(Source records)
____
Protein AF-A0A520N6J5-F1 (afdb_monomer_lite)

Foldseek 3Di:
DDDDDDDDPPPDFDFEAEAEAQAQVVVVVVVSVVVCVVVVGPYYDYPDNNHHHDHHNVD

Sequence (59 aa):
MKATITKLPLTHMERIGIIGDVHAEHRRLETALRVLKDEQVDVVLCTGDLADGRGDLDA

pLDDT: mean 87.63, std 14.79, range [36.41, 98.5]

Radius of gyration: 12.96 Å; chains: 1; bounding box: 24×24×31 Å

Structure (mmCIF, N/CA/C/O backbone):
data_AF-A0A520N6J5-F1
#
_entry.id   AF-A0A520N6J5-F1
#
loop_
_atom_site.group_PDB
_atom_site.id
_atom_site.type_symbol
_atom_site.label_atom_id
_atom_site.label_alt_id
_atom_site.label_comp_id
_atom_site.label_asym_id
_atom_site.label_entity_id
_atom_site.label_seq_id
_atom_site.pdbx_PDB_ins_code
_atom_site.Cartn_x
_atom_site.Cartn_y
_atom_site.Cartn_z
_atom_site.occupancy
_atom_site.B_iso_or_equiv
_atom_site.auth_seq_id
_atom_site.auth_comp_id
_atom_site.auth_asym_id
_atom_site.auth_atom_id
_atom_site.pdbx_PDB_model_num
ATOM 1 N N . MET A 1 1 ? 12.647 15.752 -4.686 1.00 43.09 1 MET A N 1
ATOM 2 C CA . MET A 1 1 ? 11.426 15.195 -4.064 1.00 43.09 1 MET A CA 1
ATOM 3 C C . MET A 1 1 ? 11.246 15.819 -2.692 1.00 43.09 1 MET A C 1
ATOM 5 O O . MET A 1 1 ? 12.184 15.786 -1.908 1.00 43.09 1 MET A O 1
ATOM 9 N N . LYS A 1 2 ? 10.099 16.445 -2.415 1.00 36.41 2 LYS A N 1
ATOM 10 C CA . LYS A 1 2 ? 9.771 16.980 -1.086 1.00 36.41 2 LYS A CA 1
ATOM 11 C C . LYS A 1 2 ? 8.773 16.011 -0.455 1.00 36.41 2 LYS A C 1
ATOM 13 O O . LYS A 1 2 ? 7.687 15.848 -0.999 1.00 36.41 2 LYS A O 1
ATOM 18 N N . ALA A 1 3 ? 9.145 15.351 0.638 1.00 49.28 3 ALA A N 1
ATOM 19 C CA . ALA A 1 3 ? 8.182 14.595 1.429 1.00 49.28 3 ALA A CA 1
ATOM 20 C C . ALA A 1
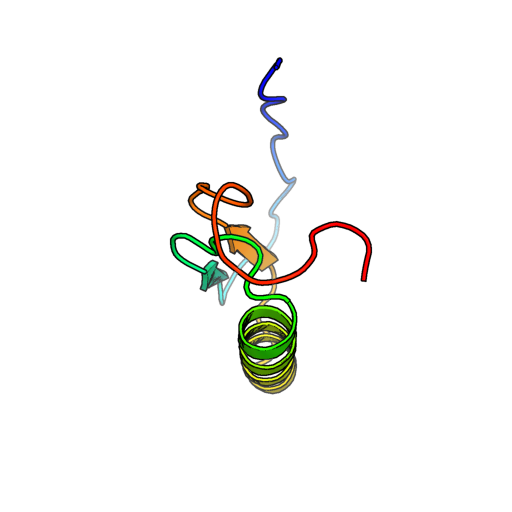 3 ? 7.282 15.599 2.162 1.00 49.28 3 ALA A C 1
ATOM 22 O O . ALA A 1 3 ? 7.770 16.444 2.915 1.00 49.28 3 ALA A O 1
ATOM 23 N N . THR A 1 4 ? 5.980 15.550 1.896 1.00 55.97 4 THR A N 1
ATOM 24 C CA . THR A 1 4 ? 4.996 16.366 2.610 1.00 55.97 4 THR A CA 1
ATOM 25 C C . THR A 1 4 ? 4.558 15.599 3.850 1.00 55.97 4 THR A C 1
ATOM 27 O O . THR A 1 4 ? 4.026 14.499 3.740 1.00 55.97 4 THR A O 1
ATOM 30 N N . ILE A 1 5 ? 4.787 16.170 5.033 1.00 67.69 5 ILE A N 1
ATOM 31 C CA . ILE A 1 5 ? 4.
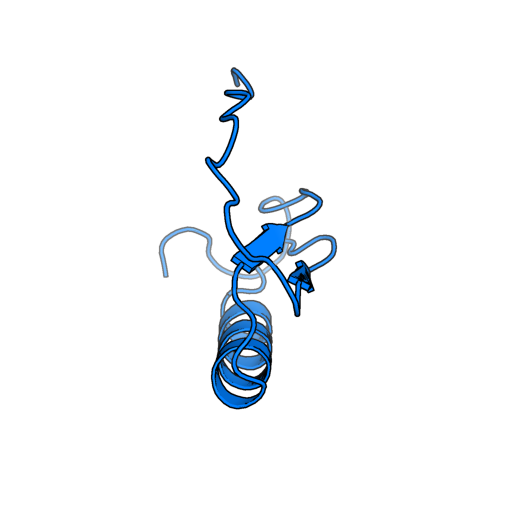284 15.609 6.289 1.00 67.69 5 ILE A CA 1
ATOM 32 C C . ILE A 1 5 ? 2.851 16.108 6.467 1.00 67.69 5 ILE A C 1
ATOM 34 O O . ILE A 1 5 ? 2.632 17.278 6.781 1.00 67.69 5 ILE A O 1
ATOM 38 N N . THR A 1 6 ? 1.880 15.222 6.273 1.00 71.25 6 THR A N 1
ATOM 39 C CA . THR A 1 6 ? 0.466 15.514 6.527 1.00 71.25 6 THR A CA 1
ATOM 40 C C . THR A 1 6 ? 0.071 14.911 7.867 1.00 71.25 6 THR A C 1
ATOM 42 O O . THR A 1 6 ? 0.186 13.705 8.074 1.00 71.25 6 THR A O 1
ATOM 45 N N . LYS A 1 7 ? -0.405 15.744 8.795 1.00 65.69 7 LYS A N 1
ATOM 46 C CA . LYS A 1 7 ? -0.976 15.268 10.057 1.00 65.69 7 LYS A CA 1
ATOM 
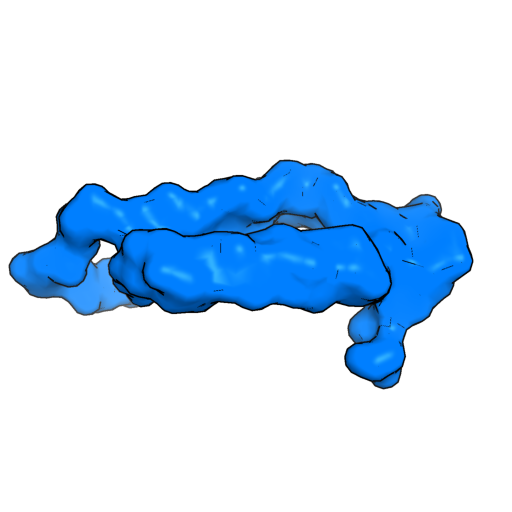47 C C . LYS A 1 7 ? -2.429 14.884 9.796 1.00 65.69 7 LYS A C 1
ATOM 49 O O . LYS A 1 7 ? -3.246 15.761 9.525 1.00 65.69 7 LYS A O 1
ATOM 54 N N . LEU A 1 8 ? -2.744 13.592 9.838 1.00 67.56 8 LEU A N 1
ATOM 55 C CA . LEU A 1 8 ? -4.130 13.148 9.740 1.00 67.56 8 LEU A CA 1
ATOM 56 C C . LEU A 1 8 ? -4.874 13.514 11.041 1.00 67.56 8 LEU A C 1
ATOM 58 O O . LEU A 1 8 ? -4.363 13.233 12.130 1.00 67.56 8 LEU A O 1
ATOM 62 N N . PRO A 1 9 ? -6.046 14.167 10.970 1.00 66.06 9 PRO A N 1
ATOM 63 C CA . PRO A 1 9 ? -6.898 14.376 12.132 1.00 66.06 9 PRO A CA 1
ATOM 64 C C . PRO A 1 9 ? -7.565 13.045 12.488 1.00 66.06 9 PRO A C 1
ATOM 66 O O . PRO A 1 9 ? -8.522 12.632 11.843 1.00 66.06 9 PRO A O 1
ATOM 69 N N . LEU A 1 10 ? -7.025 12.340 13.481 1.00 63.19 10 LEU A N 1
ATOM 70 C CA . LEU A 1 10 ? -7.507 11.014 13.864 1.00 63.19 10 LEU A CA 1
ATOM 71 C C . LEU A 1 10 ? -8.286 11.110 15.158 1.00 63.19 10 LEU A C 1
ATOM 73 O O . LEU A 1 10 ? -7.716 11.121 16.245 1.00 63.19 10 LEU A O 1
ATOM 77 N N . THR A 1 11 ? -9.601 11.219 15.028 1.00 71.00 11 THR A N 1
ATOM 78 C CA . THR A 1 11 ? -10.514 11.140 16.168 1.00 71.00 11 THR A CA 1
ATOM 79 C C . THR A 1 11 ? -10.884 9.691 16.503 1.00 71.00 11 THR A C 1
ATOM 81 O O . THR A 1 11 ? -11.315 9.448 17.623 1.00 71.00 11 THR A O 1
ATOM 84 N N . HIS A 1 12 ? -10.651 8.733 15.589 1.00 72.19 12 HIS A N 1
ATOM 85 C CA . HIS A 1 12 ? -10.690 7.281 15.829 1.00 72.19 12 HIS A CA 1
ATOM 86 C C . HIS A 1 12 ? -9.894 6.545 14.726 1.00 72.19 12 HIS A C 1
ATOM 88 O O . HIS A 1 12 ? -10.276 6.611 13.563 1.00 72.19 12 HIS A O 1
____
Exercise objective: The copy should hold only the lines from the one with "ATOM 32 C C" through the one with "ATOM 62 N N", exactly as they stand above. Leave out the pictures.

Result of this task:
ATOM 32 C C . ILE A 1 5 ? 2.851 16.108 6.467 1.00 67.69 5 ILE A C 1
ATOM 34 O O . ILE A 1 5 ? 2.632 17.278 6.781 1.00 67.69 5 ILE A O 1
ATOM 38 N N . THR A 1 6 ? 1.880 15.222 6.273 1.00 71.25 6 THR A N 1
ATOM 39 C CA . THR A 1 6 ? 0.466 15.514 6.527 1.00 71.25 6 THR A CA 1
ATOM 40 C C . THR A 1 6 ? 0.071 14.911 7.867 1.00 71.25 6 THR A C 1
ATOM 42 O O . THR A 1 6 ? 0.186 13.705 8.074 1.00 71.25 6 THR A O 1
ATOM 45 N N . LYS A 1 7 ? -0.405 15.744 8.795 1.00 65.69 7 LYS A N 1
ATOM 46 C CA . LYS A 1 7 ? -0.976 15.268 10.057 1.00 65.69 7 LYS A CA 1
ATOM 
47 C C . LYS A 1 7 ? -2.429 14.884 9.796 1.00 65.69 7 LYS A C 1
ATOM 49 O O . LYS A 1 7 ? -3.246 15.761 9.525 1.00 65.69 7 LYS A O 1
ATOM 54 N N . LEU A 1 8 ? -2.744 13.592 9.838 1.00 67.56 8 LEU A N 1
ATOM 55 C CA . LEU A 1 8 ? -4.130 13.148 9.740 1.00 67.56 8 LEU A CA 1
ATOM 56 C C . LEU A 1 8 ? -4.874 13.514 11.041 1.00 67.56 8 LEU A C 1
ATOM 58 O O . LEU A 1 8 ? -4.363 13.233 12.130 1.00 67.56 8 LEU A O 1
ATOM 62 N N . PRO A 1 9 ? -6.046 14.167 10.970 1.00 66.06 9 PRO A N 1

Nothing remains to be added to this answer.